Trump’s lawyers show utter disrespect for the rulings of other courts, referring to the gag order approved by the DC Circuit and then copied in New York by Justice Juan Merchan as “unconstitutional.” At the same time, they lean into praising Judge Aileen Cannon for her most immoderate behavior, such as her order to put grand jury testimony on the public docket and her suggestion that the parties craft jury instructions which were functionally an instruction to acquit.

In the event, Judge Cannon denied both motions without prejudice, but in the most pissy way possible.

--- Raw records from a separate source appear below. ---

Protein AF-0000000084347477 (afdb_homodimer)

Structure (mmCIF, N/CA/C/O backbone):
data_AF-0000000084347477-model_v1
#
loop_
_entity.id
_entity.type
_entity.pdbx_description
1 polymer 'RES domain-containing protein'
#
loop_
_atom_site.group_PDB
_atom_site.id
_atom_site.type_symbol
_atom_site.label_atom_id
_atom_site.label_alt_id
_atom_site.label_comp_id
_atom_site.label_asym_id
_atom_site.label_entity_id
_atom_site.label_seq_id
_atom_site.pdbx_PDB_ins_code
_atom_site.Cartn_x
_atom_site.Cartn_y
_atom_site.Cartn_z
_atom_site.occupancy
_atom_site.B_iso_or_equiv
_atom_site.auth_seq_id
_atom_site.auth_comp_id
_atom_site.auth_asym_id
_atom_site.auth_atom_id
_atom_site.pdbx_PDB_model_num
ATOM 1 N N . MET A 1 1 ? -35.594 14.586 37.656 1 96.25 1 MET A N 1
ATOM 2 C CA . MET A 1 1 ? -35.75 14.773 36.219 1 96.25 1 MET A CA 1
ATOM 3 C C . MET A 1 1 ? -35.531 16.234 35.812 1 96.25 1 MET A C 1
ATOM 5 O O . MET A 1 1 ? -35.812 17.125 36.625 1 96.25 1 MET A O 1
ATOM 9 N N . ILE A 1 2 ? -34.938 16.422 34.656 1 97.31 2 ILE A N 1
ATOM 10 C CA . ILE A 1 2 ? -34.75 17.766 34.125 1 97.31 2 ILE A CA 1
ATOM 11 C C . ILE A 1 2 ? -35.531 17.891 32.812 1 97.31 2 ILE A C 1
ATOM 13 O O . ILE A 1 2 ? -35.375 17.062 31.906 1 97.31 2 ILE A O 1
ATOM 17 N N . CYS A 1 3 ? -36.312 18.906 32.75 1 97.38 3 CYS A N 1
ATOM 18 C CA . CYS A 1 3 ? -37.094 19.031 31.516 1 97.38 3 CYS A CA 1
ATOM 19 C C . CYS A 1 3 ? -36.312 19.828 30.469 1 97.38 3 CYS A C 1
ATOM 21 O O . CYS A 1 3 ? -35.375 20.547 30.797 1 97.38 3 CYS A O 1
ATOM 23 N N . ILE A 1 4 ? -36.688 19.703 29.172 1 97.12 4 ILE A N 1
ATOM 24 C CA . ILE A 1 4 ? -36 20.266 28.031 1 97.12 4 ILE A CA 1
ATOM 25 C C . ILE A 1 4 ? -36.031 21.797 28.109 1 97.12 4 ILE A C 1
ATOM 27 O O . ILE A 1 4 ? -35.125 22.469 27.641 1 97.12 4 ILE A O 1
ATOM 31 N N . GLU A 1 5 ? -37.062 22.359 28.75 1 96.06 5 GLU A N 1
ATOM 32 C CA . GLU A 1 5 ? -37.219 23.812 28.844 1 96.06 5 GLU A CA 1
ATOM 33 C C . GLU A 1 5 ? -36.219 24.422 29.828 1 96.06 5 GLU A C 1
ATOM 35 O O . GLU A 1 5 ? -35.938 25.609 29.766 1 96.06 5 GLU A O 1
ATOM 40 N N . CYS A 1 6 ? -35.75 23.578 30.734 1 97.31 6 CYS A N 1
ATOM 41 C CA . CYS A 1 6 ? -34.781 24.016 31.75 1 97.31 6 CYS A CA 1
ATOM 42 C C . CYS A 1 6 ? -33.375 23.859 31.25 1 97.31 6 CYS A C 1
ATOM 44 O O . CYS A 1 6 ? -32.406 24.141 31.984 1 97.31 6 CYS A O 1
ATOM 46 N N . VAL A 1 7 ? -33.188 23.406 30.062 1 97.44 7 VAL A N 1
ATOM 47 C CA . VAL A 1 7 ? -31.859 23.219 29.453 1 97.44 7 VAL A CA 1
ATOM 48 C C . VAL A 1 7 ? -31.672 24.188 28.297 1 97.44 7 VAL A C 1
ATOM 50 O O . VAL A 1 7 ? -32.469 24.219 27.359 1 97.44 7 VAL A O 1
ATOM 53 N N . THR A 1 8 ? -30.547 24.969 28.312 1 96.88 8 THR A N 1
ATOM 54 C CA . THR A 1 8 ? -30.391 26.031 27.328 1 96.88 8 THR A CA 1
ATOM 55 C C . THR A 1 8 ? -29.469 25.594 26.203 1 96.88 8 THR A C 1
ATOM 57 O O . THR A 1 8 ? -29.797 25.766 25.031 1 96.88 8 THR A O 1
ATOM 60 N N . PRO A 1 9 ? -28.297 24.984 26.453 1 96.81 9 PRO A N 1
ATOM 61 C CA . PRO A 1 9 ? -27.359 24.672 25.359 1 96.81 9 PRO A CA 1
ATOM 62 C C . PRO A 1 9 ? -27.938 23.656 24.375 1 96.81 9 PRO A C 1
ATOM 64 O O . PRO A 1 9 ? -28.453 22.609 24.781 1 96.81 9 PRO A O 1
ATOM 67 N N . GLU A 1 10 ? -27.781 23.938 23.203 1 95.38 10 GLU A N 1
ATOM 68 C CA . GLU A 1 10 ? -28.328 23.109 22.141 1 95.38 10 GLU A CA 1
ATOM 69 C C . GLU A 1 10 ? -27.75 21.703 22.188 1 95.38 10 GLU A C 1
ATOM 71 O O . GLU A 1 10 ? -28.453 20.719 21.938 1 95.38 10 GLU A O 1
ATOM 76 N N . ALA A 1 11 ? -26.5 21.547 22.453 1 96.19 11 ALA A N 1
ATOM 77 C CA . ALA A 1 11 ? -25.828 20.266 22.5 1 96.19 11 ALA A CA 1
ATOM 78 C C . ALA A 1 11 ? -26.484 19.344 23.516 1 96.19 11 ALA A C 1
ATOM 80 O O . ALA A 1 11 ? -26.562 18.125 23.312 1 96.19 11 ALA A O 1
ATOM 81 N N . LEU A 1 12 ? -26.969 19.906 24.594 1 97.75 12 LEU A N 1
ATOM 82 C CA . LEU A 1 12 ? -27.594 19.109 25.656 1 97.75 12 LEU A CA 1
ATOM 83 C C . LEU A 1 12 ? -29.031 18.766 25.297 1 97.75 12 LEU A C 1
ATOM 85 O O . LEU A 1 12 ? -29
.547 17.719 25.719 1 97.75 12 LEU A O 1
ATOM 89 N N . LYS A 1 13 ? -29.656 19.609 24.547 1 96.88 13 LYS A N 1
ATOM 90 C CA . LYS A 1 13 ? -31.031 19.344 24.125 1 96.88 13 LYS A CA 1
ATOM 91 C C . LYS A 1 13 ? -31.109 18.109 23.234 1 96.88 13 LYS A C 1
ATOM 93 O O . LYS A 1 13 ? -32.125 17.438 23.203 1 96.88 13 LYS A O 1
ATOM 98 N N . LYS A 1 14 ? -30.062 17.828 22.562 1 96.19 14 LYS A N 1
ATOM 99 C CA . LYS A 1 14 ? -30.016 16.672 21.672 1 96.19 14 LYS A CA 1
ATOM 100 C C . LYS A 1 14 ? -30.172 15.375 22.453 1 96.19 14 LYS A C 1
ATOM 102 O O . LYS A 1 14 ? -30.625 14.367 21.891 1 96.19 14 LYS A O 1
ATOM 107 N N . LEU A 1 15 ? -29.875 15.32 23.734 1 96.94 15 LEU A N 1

PAPERLESS ORDER denying without prejudice for lack of meaningful conferral 581 the Special Counsel’s Motion to Modify Conditions of Release. Upon review of the Motion 581 [581-1], Defendant Trump’s procedural opposition 583, and the attached email correspondence between counsel [583-1], the Court finds the Special Counsel’s pro forma “conferral” to be wholly lacking in substance and professional courtesy. It should go without saying that meaningful conferral is not a perfunctory exercise. Sufficient time needs to be afforded to permit reasonable evaluation of the requested relief by opposing counsel and to allow for adequate follow-up discussion as necessary about the specific factual and legal basis underlying the motion. This is so even when a party “assume[s]” the opposing party will oppose the proposed motion [583-1], and it applies with additional force when the relief sought — at issue for the first time in this proceeding and raised in a procedurally distinct manner than in cited cases — implicates substantive and/or Constitutional questions. Because the filing of the Special Counsel’s Motion did not adhere to these basic requirements, it is due to be denied without prejudice. Any future, non-emergency motion brought in this case — whether on the topic of release conditions or anything else — shall not be filed absent meaningful, timely, and professional conferral. S.D. Fla. L.R. 88.9, 7.1(a)(3); see ECF No. 28 p. 2; ECF No. 82. Moreover, all certificates of conference going forward shall (1) appear in a separate section at the end of the motion, not embedded in editorialized footnotes; (2) specify, in objective terms, the exact timing, method, and substance of the conferral conducted; and (3) include, if requested by opposing counsel, no more than 200 words verbatim from the opposing side on the subject of conferral, again in objective terms. Failure to comply with these requirements may result in sanctions. In light of this Order, the Court determines to deny without prejudice Defendant Trump’s Motion to Strike and for Sanctions 583 .

So, there you have it. The defendant can doxx law enforcement agents and falsely accuse them of trying to murder him. But if the prosecutors don’t ask nicely enough and quote the defense verbatim, then it’s contempt and sanctions.